Hmm.. I looked at the benchmark set.
I'm conflicted. I don't know that I would necessarily want a model to pass all of these. Here is the fundamental problem. They are putting the rules and foundational context in "user" messages.
Essentially I don't think you want to train the models on full compliance to the user messages, they are essentially "untrusted" content from a system/model perspective. Or at least it is not generally "fully authoritative".
This creates a tension with the safety, truthfulness training, etc.
Isn’t that what fine tuning does anyway?
The article is suggesting that there should be a way for the LLM to gain knowledge (changing weights) on the fly upon gaining new knowledge which would eliminate the need for manual fine tuning.
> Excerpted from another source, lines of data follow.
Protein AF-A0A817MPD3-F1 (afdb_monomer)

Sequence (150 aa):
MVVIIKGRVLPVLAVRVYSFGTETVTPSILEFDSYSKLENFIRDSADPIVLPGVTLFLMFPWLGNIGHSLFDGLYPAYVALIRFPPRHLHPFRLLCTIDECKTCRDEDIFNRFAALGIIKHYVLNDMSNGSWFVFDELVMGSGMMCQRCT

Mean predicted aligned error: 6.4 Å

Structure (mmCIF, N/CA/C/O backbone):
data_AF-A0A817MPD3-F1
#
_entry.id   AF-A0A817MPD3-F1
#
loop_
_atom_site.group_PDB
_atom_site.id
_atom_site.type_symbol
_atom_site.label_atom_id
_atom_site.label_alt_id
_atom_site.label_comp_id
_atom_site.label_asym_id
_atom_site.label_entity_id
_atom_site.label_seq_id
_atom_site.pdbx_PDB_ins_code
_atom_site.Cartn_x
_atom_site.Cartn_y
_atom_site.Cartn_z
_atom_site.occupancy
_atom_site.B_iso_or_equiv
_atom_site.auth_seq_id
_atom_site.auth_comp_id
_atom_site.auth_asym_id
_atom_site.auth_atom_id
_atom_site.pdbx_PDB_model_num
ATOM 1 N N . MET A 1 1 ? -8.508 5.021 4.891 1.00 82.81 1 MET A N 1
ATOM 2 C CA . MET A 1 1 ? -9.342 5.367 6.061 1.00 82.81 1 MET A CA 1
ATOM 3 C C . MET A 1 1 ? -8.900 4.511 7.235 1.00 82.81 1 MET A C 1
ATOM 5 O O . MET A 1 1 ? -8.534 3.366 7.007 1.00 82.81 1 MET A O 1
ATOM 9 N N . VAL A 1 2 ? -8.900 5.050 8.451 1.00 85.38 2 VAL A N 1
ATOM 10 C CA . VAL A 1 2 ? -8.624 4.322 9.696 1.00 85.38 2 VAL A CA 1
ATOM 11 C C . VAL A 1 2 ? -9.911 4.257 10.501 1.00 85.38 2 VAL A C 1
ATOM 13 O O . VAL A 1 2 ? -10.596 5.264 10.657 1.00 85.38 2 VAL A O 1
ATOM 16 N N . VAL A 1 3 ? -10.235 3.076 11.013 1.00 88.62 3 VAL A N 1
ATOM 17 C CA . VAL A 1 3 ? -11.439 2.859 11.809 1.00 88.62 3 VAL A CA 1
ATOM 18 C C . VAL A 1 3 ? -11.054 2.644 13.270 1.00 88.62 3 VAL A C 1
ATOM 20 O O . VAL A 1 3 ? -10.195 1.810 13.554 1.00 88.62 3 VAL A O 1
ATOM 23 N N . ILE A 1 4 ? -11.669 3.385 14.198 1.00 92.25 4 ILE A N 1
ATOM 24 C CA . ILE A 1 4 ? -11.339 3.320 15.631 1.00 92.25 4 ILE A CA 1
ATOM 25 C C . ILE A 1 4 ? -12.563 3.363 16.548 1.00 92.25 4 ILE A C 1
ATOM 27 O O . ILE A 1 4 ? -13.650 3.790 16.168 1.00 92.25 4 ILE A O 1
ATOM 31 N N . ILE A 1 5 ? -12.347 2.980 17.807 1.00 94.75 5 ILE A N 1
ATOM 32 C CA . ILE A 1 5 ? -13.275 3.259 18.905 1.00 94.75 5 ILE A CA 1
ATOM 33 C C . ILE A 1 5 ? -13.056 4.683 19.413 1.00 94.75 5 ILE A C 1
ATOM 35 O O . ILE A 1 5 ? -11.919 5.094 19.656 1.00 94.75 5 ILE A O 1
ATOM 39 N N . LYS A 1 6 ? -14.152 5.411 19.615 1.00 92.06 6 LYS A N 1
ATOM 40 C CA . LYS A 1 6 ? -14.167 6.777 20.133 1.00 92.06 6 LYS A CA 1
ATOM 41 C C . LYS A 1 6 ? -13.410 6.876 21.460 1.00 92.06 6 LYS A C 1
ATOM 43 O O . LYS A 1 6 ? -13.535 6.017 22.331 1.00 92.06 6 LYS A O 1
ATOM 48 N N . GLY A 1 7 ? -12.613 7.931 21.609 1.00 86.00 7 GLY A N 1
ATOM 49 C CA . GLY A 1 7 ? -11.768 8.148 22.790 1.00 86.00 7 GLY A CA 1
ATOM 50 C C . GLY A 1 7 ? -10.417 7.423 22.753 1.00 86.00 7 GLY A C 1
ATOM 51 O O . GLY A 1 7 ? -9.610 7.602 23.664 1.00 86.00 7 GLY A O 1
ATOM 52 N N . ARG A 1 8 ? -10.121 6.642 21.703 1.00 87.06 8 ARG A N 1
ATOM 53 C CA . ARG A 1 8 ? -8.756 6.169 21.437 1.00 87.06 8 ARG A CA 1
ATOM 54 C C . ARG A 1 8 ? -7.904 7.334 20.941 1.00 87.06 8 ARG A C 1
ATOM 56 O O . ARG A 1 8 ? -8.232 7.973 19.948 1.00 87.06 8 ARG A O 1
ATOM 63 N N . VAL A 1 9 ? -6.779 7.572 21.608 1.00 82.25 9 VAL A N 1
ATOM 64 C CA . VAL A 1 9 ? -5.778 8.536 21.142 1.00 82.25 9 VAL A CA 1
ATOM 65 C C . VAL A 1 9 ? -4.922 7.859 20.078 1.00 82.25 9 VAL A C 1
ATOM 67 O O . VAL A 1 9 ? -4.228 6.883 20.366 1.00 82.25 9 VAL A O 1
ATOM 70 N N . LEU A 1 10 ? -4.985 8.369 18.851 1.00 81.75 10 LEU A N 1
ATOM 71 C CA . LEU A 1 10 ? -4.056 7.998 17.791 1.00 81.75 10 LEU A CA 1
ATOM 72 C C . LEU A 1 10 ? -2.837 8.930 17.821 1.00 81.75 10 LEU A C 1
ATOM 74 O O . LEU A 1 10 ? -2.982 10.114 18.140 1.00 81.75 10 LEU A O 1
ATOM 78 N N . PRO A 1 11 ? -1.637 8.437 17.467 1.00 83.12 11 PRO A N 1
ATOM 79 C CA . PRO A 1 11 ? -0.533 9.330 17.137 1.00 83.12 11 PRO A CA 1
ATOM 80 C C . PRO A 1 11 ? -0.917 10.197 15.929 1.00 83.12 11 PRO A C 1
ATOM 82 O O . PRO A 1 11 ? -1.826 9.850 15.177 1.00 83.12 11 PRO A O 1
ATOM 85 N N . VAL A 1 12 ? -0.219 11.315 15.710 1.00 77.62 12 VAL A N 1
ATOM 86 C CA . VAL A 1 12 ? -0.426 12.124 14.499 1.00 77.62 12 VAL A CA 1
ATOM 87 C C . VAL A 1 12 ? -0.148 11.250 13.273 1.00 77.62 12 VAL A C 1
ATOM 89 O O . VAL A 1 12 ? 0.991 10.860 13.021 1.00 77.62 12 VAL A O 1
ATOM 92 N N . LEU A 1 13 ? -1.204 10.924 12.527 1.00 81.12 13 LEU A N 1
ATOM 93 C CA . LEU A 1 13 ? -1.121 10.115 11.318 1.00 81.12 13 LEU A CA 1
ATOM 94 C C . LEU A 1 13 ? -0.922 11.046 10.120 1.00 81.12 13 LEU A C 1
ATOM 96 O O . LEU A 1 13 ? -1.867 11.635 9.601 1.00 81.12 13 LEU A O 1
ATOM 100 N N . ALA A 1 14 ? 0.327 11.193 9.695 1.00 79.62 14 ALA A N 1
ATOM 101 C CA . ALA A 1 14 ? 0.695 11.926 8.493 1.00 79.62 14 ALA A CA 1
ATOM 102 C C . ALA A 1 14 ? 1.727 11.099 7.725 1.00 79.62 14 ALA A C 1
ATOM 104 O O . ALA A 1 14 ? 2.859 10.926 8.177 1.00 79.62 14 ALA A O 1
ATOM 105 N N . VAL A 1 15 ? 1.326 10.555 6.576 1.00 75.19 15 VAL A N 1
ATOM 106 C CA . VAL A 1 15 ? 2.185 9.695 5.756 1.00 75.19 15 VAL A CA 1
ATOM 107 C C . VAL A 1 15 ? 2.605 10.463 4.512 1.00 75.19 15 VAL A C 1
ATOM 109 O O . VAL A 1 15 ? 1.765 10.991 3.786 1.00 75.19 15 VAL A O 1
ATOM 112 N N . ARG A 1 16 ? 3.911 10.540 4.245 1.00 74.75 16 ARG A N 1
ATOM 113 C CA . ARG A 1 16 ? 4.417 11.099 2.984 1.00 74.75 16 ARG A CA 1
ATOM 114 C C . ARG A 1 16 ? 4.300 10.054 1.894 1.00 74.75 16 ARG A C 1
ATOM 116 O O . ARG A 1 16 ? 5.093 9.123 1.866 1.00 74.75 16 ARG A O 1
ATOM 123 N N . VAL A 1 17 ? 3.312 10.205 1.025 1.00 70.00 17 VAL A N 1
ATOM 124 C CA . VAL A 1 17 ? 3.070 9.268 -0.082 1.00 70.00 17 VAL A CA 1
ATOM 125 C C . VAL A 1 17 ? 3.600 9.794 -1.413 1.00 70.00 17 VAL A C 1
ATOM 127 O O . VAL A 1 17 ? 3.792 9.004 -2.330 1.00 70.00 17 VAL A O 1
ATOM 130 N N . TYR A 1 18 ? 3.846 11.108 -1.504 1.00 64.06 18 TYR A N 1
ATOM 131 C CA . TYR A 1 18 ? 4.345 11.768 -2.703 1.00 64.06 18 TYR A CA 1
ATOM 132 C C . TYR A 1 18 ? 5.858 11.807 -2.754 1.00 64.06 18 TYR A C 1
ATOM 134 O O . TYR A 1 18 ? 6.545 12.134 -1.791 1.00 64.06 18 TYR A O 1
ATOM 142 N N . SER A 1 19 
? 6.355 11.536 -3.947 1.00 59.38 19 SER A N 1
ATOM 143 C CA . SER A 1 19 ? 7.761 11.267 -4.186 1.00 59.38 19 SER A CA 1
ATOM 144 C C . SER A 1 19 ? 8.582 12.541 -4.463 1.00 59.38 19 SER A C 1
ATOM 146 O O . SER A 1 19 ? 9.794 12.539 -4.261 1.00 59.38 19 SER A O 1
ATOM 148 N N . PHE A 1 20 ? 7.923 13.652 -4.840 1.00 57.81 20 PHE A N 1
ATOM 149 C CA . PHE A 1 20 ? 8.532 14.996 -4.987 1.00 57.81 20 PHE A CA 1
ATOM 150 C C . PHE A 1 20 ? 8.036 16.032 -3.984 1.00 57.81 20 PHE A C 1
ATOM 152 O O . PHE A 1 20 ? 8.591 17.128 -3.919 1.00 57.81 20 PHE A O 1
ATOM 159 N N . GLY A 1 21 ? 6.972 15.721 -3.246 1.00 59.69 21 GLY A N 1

Sure, but the opposite end of the spectrum (which LLM providers have tended toward) is treating the training/feedback weights as "fully authoritative", which comes with its own questions about truth and excessive homogeneity.
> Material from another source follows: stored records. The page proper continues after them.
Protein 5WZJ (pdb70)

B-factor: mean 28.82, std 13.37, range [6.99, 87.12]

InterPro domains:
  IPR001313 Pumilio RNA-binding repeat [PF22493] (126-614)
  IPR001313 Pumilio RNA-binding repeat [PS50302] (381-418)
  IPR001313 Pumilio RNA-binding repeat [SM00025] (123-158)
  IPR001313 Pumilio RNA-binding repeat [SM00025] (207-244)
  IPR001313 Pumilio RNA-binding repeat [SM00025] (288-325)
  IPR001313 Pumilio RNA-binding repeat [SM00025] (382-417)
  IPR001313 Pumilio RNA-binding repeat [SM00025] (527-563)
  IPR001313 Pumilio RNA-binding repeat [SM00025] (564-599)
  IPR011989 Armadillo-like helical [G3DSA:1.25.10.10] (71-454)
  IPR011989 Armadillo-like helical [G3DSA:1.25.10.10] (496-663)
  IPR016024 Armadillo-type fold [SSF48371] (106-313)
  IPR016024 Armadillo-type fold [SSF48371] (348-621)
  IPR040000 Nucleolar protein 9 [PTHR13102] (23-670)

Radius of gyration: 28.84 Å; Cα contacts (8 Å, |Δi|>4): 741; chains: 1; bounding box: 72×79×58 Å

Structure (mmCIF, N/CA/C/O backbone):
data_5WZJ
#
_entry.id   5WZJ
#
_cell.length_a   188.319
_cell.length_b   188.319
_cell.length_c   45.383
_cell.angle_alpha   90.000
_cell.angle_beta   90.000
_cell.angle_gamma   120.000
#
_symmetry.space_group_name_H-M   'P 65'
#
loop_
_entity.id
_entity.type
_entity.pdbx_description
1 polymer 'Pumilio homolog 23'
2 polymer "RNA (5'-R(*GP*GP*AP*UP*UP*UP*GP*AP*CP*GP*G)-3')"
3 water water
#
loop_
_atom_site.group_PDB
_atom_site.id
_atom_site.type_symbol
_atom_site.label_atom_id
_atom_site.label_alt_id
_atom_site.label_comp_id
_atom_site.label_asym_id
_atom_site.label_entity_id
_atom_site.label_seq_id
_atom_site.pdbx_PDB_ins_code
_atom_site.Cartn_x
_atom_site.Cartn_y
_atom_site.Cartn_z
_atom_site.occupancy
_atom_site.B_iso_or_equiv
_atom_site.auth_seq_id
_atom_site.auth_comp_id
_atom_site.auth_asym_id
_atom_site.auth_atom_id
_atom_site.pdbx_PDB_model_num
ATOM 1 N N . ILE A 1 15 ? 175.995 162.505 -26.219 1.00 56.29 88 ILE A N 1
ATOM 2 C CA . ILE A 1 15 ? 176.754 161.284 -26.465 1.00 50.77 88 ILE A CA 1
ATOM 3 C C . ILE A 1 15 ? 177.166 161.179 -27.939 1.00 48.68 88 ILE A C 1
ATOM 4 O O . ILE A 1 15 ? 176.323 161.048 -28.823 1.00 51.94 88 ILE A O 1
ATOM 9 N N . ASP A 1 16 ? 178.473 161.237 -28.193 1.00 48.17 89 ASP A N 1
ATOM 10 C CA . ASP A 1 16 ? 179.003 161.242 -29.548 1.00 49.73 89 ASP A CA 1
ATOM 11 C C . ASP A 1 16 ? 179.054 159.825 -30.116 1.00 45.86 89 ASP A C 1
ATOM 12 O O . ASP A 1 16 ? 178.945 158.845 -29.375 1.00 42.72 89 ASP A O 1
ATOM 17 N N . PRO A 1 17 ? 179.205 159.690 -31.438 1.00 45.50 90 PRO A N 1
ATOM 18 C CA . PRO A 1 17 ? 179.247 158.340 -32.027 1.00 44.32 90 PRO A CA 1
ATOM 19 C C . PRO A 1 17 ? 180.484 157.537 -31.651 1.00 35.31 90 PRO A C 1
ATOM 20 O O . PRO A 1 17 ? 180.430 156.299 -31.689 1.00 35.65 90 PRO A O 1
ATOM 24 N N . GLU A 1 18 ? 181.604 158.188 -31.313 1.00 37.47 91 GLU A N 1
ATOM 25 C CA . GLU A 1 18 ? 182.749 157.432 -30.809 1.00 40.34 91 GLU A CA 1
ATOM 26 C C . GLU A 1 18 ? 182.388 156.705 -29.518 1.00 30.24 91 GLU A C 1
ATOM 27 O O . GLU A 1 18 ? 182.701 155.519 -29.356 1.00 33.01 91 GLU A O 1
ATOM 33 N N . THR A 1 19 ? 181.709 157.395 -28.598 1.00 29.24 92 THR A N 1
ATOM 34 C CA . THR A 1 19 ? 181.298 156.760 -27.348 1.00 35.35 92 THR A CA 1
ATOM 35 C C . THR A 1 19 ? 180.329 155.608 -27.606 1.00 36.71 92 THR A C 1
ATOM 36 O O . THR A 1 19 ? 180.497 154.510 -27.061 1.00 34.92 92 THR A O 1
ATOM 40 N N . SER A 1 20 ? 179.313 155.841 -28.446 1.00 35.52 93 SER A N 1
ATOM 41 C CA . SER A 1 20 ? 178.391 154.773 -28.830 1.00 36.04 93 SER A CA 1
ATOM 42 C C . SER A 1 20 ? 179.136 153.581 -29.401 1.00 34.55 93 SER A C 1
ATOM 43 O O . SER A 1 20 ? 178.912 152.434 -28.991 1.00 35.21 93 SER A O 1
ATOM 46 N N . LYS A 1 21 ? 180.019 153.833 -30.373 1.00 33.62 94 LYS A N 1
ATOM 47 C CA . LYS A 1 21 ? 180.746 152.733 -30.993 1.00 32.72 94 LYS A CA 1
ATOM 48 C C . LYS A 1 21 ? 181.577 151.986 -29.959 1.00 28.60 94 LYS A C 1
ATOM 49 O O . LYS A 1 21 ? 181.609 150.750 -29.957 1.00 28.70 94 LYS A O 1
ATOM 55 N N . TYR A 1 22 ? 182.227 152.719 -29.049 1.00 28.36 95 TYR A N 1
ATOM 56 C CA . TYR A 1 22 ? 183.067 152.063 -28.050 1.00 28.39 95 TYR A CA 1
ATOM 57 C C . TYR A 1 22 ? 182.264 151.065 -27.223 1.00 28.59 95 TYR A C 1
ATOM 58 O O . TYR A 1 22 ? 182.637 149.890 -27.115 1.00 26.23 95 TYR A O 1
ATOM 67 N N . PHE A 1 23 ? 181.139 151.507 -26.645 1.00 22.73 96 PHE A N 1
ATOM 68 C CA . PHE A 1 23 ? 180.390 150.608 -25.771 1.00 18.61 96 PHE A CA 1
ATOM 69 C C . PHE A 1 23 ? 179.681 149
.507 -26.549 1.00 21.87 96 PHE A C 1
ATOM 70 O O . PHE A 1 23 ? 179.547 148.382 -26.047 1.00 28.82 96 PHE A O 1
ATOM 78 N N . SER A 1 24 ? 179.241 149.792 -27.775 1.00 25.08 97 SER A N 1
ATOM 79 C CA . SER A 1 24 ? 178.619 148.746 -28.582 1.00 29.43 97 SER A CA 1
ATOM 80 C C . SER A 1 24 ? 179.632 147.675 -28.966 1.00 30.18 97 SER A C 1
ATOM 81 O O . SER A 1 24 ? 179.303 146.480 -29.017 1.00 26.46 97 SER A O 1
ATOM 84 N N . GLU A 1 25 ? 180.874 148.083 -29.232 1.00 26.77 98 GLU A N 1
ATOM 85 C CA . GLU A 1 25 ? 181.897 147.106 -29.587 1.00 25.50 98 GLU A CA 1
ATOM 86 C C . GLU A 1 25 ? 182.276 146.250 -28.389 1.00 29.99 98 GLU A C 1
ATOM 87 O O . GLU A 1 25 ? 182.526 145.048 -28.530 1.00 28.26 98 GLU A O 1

Ultimately I think we end up with the same sort of considerations that are wrestled with in any society - freedom of speech, paradox of tolerance, etc. In other words, where do you draw lines between beneficial and harmful heterodox outputs?
I think AI companies overly indexing toward the safety side of things is probably more correct, in both a moral and strategic sense, but there's definitely a risk of stagnation through recursive reinforcement.